Спустя какое-то непродолжительное время заявился, видимо, врач. Он быстро и решительно сунул мне в рот какую-то трубку, или шланг, я даже не понял, и я почти сразу почувствовал облегчение. Затем осознал, что мне внутрь качают воздух. На другом конце шланга виднелись меха, наподобие тех, что в кузнице стоят, только очень маленькие.
– …внутреннего кровотечения нет, но через перебитые органы попало много крови. Слишком долго его сюда везли, – распознал я речь врача, говорившего кому-то обо мне.
– Они с еще одним бойцом долго пробыли в болоте у русских в плену. Когда их нашли, то сразу сюда доставили. Раньше не могли, – это был еще один незнакомый мне голос.
– Ясно. Так что вы хотели, герр Шульц?
– Мне нужно допросить его, в тех местах, откуда их доставили, работала диверсионная группа противника, нужно знать точно, погибла ли она…
– От него вы этого точно не узнаете, по крайней мере в ближайшие две, а то и три недели. Он потерял много крови, ранения очень серьезны. Да, думаю, недели три он точно ничего вам не сообщит.

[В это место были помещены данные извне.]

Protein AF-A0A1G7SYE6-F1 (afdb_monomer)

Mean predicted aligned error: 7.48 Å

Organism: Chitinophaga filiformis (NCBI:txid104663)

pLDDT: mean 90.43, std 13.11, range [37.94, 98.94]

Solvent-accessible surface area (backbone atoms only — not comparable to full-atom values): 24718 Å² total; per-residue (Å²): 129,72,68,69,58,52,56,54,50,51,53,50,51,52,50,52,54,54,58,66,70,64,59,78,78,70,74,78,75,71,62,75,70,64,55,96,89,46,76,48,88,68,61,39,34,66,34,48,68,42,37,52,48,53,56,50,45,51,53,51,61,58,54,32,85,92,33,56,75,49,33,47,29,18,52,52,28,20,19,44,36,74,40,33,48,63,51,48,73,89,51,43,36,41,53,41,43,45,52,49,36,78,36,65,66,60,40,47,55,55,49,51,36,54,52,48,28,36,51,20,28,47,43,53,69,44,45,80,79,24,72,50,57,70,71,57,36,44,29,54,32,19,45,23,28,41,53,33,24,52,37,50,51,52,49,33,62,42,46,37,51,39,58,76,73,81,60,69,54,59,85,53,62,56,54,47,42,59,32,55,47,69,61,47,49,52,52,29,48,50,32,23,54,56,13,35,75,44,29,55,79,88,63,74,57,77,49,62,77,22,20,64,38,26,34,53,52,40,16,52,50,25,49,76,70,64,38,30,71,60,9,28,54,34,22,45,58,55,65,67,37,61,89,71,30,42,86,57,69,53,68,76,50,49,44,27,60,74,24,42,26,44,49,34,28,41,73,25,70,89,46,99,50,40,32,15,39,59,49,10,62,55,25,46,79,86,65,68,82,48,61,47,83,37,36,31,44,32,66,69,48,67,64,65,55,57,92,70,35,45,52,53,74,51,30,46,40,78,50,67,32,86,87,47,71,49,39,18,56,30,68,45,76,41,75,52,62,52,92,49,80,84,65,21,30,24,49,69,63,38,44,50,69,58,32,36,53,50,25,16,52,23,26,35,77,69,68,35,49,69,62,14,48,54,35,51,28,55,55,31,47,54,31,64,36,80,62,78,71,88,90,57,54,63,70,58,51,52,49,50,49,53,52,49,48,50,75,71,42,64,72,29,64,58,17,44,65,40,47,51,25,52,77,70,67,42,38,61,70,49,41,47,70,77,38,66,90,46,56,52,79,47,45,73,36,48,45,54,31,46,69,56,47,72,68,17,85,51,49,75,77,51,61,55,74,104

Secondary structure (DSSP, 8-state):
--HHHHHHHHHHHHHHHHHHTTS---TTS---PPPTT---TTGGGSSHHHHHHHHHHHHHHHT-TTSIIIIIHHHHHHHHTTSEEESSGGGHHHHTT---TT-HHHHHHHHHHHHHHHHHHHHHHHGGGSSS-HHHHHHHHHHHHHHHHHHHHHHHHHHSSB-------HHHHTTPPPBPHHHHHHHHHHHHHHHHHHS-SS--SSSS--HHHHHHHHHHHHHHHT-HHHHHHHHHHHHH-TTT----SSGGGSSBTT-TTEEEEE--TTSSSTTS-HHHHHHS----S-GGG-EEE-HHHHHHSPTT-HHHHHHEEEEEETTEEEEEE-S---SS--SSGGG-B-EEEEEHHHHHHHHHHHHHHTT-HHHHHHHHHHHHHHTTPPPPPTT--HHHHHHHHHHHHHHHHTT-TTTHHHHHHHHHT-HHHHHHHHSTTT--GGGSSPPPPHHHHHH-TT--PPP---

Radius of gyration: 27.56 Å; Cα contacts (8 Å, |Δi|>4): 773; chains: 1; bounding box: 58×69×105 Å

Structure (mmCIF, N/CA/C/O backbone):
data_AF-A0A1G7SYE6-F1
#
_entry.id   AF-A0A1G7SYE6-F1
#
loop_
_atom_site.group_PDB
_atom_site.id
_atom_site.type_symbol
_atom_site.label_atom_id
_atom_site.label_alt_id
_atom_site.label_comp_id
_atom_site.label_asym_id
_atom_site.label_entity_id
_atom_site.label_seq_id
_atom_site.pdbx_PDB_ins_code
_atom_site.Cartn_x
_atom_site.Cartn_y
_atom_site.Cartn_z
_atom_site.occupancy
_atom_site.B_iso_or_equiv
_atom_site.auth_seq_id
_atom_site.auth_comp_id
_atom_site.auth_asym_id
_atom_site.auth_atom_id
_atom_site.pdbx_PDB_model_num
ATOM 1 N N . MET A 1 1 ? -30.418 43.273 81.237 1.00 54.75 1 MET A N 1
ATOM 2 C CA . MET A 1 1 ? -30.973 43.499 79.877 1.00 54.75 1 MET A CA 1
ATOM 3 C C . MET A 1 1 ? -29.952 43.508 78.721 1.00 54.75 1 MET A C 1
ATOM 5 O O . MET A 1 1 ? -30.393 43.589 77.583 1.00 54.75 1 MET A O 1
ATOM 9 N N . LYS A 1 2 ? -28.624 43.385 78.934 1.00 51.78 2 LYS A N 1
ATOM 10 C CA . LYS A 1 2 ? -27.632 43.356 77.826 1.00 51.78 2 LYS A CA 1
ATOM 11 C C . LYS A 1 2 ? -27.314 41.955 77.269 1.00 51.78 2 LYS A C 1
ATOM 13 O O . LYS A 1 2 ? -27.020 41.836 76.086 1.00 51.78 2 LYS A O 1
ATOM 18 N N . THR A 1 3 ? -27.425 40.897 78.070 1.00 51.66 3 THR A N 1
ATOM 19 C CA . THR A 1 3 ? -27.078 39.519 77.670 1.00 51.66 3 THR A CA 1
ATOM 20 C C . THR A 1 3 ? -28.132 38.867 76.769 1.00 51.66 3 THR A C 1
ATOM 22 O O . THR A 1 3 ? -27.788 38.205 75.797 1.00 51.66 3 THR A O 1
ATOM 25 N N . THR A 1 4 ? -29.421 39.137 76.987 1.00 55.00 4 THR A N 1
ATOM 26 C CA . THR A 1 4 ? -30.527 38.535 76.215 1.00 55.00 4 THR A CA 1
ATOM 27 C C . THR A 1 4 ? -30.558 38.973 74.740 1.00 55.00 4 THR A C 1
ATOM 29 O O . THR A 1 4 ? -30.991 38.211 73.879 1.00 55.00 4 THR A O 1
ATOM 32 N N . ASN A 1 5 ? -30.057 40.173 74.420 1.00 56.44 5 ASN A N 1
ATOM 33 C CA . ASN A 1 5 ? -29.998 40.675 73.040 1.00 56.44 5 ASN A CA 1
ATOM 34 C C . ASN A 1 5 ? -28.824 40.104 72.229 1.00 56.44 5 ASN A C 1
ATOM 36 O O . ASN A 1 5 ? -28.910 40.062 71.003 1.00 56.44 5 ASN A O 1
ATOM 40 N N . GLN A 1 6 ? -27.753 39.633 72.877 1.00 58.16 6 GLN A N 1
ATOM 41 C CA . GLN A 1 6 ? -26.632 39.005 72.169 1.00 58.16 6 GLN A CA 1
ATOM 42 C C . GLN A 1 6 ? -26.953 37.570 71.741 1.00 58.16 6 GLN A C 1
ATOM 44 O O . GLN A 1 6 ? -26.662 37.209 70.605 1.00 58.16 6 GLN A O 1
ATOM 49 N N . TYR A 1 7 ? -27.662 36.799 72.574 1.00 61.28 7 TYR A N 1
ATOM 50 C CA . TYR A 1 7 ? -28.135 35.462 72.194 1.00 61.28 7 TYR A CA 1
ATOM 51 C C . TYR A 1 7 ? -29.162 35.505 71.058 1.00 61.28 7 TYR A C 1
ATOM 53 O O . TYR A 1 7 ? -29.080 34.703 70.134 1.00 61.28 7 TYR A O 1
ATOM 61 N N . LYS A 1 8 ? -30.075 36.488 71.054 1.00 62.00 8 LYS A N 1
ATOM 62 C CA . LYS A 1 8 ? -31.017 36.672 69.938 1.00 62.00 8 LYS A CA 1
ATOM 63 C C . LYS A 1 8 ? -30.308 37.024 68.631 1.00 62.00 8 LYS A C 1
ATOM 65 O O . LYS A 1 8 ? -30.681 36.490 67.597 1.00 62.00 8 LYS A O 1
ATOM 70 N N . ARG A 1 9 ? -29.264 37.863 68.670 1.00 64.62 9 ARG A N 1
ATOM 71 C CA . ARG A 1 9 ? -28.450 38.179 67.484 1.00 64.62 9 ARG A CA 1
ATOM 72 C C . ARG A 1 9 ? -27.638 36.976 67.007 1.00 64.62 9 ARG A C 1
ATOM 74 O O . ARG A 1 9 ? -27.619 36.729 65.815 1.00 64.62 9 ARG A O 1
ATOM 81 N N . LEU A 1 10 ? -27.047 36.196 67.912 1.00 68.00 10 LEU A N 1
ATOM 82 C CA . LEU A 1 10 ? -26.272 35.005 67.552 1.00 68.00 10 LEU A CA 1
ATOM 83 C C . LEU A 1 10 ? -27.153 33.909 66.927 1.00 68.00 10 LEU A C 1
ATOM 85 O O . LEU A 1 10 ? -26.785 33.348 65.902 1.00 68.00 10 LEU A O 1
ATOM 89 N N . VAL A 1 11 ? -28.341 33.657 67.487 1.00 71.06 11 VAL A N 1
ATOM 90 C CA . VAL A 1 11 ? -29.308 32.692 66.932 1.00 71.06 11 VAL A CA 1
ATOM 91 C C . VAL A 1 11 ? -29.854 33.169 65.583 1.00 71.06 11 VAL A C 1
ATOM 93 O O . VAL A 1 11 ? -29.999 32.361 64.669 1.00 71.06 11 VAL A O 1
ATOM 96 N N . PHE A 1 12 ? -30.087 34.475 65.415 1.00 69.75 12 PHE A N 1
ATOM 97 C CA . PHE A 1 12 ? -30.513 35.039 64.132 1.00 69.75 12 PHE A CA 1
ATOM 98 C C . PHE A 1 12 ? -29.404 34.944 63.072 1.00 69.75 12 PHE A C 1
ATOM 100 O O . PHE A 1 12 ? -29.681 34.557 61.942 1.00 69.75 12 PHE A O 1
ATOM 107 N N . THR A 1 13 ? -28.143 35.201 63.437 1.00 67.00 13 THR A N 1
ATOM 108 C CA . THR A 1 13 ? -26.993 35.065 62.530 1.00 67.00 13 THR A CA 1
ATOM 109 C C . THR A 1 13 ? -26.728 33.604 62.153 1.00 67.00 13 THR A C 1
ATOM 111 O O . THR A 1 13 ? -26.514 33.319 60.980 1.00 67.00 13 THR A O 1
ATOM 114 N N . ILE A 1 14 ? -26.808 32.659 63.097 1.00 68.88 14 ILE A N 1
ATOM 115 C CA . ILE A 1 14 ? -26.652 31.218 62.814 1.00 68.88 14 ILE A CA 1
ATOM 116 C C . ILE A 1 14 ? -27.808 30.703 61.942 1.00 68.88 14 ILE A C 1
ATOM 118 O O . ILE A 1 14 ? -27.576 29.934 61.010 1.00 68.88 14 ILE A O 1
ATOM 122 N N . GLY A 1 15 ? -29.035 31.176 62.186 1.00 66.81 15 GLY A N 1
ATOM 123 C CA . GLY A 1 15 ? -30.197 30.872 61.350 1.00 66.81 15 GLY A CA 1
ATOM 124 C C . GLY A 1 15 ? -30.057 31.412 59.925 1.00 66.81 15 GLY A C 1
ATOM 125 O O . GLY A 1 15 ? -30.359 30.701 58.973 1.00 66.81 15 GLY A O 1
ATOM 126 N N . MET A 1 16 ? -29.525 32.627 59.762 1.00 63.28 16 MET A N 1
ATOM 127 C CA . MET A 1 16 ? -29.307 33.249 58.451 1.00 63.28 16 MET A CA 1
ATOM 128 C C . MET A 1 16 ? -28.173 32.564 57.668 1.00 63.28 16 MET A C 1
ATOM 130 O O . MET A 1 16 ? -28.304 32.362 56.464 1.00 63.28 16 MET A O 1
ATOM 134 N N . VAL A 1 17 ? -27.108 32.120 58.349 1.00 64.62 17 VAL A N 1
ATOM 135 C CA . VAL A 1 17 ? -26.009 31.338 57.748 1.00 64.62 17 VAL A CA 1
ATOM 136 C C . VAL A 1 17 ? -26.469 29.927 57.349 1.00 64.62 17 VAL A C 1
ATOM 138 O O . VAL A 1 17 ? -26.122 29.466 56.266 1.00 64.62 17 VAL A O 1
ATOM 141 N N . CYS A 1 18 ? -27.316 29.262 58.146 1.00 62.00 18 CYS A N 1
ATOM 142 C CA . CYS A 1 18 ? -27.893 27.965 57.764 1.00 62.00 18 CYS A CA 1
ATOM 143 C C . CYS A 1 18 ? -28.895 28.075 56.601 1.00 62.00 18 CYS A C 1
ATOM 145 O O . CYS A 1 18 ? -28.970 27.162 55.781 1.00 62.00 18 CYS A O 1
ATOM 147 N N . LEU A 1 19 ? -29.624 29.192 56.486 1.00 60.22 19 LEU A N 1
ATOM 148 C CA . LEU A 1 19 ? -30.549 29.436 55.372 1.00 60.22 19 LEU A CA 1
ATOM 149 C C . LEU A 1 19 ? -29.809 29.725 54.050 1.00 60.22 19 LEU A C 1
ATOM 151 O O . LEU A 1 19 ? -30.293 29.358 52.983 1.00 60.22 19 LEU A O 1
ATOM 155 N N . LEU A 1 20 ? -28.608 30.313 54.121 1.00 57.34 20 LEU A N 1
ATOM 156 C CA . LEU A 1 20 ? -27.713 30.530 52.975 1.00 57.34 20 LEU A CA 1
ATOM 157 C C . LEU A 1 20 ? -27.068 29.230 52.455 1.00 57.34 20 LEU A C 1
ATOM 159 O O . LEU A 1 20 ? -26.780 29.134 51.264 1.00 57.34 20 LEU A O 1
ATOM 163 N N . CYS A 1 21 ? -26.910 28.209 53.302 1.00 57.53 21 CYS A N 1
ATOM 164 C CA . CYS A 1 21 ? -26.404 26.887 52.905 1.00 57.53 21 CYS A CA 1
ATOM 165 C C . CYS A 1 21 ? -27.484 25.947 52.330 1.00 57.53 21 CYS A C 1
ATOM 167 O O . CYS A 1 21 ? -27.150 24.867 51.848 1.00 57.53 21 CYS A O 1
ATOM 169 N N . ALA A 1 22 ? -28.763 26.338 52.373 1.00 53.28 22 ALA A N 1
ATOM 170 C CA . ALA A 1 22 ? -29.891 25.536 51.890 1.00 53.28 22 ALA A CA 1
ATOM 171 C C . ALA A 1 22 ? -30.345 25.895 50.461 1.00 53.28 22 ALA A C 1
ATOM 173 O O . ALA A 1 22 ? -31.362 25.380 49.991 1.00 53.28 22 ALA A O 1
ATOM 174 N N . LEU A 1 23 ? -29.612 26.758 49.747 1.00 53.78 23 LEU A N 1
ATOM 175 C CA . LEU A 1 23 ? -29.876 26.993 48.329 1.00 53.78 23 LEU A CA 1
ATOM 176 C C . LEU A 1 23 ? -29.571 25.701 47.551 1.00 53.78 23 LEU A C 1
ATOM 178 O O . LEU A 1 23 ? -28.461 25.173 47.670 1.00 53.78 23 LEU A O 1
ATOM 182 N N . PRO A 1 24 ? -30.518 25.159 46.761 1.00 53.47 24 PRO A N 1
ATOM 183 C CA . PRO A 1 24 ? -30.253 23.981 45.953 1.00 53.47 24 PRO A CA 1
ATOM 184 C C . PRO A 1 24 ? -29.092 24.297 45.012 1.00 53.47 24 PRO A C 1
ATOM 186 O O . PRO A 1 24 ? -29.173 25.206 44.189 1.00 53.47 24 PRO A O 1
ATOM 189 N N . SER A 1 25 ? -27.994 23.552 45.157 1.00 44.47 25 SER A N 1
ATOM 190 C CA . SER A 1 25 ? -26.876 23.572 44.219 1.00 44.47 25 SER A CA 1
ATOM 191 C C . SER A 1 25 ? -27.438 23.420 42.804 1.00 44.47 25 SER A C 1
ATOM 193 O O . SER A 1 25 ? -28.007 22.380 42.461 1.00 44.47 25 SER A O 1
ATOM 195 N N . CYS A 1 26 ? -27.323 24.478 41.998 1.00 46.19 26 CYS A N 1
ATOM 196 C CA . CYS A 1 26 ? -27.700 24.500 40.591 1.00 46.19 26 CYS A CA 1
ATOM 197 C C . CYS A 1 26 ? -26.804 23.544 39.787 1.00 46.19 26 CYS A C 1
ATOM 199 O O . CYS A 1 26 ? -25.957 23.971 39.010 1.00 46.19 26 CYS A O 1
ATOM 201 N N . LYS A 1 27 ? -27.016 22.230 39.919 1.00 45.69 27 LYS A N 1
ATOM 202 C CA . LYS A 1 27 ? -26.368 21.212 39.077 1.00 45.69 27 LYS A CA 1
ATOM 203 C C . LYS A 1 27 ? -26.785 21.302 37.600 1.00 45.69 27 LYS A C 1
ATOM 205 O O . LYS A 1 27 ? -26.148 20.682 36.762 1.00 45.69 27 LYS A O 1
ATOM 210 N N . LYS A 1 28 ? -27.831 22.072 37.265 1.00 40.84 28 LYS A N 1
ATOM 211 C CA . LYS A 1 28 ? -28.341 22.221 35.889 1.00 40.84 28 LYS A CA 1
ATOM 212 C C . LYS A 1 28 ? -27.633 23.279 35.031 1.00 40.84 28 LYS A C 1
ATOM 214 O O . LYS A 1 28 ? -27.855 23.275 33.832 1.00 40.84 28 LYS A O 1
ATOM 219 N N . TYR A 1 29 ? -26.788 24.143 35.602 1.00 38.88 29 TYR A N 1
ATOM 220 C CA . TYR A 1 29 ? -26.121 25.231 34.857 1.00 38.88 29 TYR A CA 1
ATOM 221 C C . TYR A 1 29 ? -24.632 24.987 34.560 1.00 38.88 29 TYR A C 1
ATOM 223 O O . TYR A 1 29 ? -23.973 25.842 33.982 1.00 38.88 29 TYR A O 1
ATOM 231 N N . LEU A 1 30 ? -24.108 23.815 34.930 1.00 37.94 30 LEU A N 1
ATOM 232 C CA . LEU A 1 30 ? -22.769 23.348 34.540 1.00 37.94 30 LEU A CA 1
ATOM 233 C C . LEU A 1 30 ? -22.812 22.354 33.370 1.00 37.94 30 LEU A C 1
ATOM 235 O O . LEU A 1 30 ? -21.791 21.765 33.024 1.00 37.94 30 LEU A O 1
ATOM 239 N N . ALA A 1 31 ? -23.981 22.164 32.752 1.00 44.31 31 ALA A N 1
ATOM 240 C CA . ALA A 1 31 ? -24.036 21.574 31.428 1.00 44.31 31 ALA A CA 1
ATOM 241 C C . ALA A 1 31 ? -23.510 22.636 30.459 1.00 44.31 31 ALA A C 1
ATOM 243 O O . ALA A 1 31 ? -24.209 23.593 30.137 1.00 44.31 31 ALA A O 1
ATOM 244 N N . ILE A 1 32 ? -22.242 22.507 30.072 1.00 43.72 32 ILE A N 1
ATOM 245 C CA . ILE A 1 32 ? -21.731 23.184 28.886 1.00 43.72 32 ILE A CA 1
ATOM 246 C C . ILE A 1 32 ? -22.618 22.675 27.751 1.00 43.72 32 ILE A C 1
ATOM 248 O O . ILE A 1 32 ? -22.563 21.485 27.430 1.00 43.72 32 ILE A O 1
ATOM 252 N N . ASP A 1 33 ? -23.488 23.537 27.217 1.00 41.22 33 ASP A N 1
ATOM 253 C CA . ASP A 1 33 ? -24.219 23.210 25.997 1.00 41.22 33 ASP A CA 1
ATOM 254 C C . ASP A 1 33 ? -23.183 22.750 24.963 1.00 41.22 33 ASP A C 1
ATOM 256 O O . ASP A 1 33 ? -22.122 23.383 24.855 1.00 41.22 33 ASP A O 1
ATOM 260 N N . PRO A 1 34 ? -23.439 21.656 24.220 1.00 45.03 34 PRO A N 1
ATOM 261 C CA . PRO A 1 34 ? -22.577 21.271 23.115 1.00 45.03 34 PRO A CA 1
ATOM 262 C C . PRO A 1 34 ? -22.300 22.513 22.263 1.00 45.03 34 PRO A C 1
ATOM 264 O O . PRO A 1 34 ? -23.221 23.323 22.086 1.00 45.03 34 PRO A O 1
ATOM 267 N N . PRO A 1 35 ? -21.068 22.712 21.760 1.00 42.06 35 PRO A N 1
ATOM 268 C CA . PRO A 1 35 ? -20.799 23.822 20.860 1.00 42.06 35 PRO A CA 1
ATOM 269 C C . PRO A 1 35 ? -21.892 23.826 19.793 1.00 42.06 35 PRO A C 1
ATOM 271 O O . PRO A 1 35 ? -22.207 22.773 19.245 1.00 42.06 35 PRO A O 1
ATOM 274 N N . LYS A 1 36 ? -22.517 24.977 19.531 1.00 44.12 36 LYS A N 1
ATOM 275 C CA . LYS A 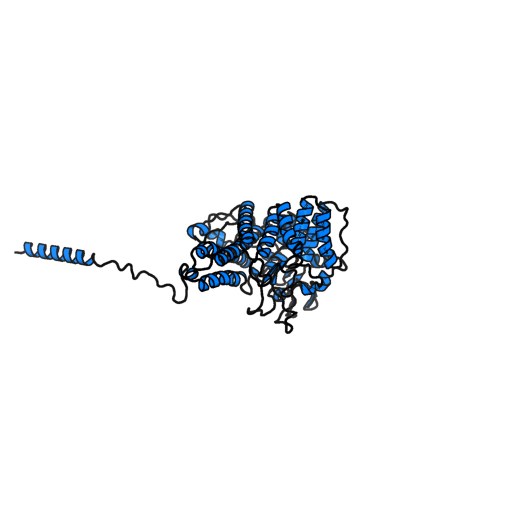1 36 ? -23.681 25.049 18.625 1.00 44.12 36 LYS A CA 1
ATOM 276 C C . LYS A 1 36 ? -23.374 24.510 17.217 1.00 44.12 36 LYS A C 1
ATOM 278 O O . LYS A 1 36 ? -24.296 24.130 16.504 1.00 44.12 36 LYS A O 1
ATOM 283 N N . ASP A 1 37 ? -22.084 24.399 16.896 1.00 38.56 37 ASP A N 1
ATOM 284 C CA . ASP A 1 37 ? -21.530 23.898 15.641 1.00 38.56 37 ASP A CA 1
ATOM 285 C C . ASP A 1 37 ? -20.866 22.504 15.765 1.00 38.56 37 ASP A C 1
ATOM 287 O O . ASP A 1 37 ? -20.227 22.039 14.823 1.00 38.56 37 ASP A O 1
ATOM 291 N N . GLN A 1 38 ? -20.969 21.822 16.916 1.00 44.91 38 GLN A N 1
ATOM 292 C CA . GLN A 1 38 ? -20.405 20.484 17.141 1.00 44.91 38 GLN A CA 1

– Жаль, это могла быть очень ценная информация, – тот, которого обозвали герром Шульцем, расстроился. Это было отчетливо слышно по интонации в голосе.
– А как же второй? Тот ведь вполне в здравом уме. Да, у него также тяжелое ранение головы, частичное скальпирование, но он в сознании.
– Ссылается на провалы в памяти. Говорит, что долго был в отключке, даже не помнит, как их тащили в болота. Нападение помнит, да и то не совсем все ясно. То ли бой был, то ли к ним подкрались, ничего определенного.
– Я все понимаю, герр Шульц, – вновь заговорил док, видимо придумал, что сказать, – но тут вам не повезло. Да и думаю, какая уже разница? Ведь прошло много времени.
– В той местности погиб мой родственник. Сами понимаете, когда мне по службе доложили о новых раненых, сообщив, откуда они, я сразу заинтересовался. Мой кузен был танкистом в четвертой армии, они стояли в готовности «один», когда на них упали диверсанты. Там мутная история, расследуют ее не наши, армейские. Все прибрали себе парни из ведомства Гиммлера.
– А что там черным надо? – Ух ты, в вермахте тоже не слишком любезно отзываются об эсэсманах.
– Говорю же, там дело темное. Похоже на предательство. Полк стоял в лесу, укрытый со всех сторон. Разведка красных вряд ли его могла обнаружить. Это был резервный полк, очень сильная группа. Штурмовики, истребители танков. Их готовили на случай флангового удара красных. А тут диверсанты. Они смогли уничтожить несколько машин, перебили кучу солдат и растворились. Нет, они тоже понесли серьёзные потери, но кто-то уцелел. Вот «черные» и копают, кому бы из наших статью навесить! – Блин, да у фрицев, похоже, в карательных органах такой же беспредел, как и у нас. Наверное, везде одинаково.
– Так, солдат, если больше не потеряешь сознание, то через часок прикажу покормить. Только пока бульон, думаю, ты и ему сейчас будешь рад. Хотя рвать тебя все же еще будет часто.
– Если будут изменения в его здоровье, дайте знать, герр Кроппе.
– Хорошо, герр Шульц. Как всегда, был рад с вами поговорить. – Глаза у меня были прикрыты, но казалось, я даже увидел, как эти двое пожали руки друг другу. – Столько ран, – это док уже, похоже, сам с собой говорит, – и все какие-то странные. Словно он не обращался за помощью даже тогда, когда был серьезно ранен…
– Что вы говорите, док? – вновь донесся голос Шульца. Блин, он, похоже, еще не ушел.
– Да отметин на нем много, давно воюет?
Твою маман, док, ты не мог это сказать чуть позже, когда исчезнет из палаты этот дотошный фриц!
– Странно, в документах сказано, что его совсем недавно перевели на Восточный фронт. Он был в Европе, а там уже давно не стреляют особо.
– Да тут и осколочные есть, и пулевые. Да, интересный экземпляр!
Сам ты экзема. Ботаник очкастый. Лять, он сейчас этого особиста немецкого точно заинтересует.
– Я проверю, когда и где он был, может, что узнаю. Но вы правы, док, странно это…
Я вновь лежал и молчал. Скучно, до неприличия. Час назад в меня пытались влить бульон. Пах он… Но не вышло. И сразу плевался, в горле ком стоял, не лезло ничего, так еще и вырвало в итоге. А запах у бульончика был и правда очень хорош.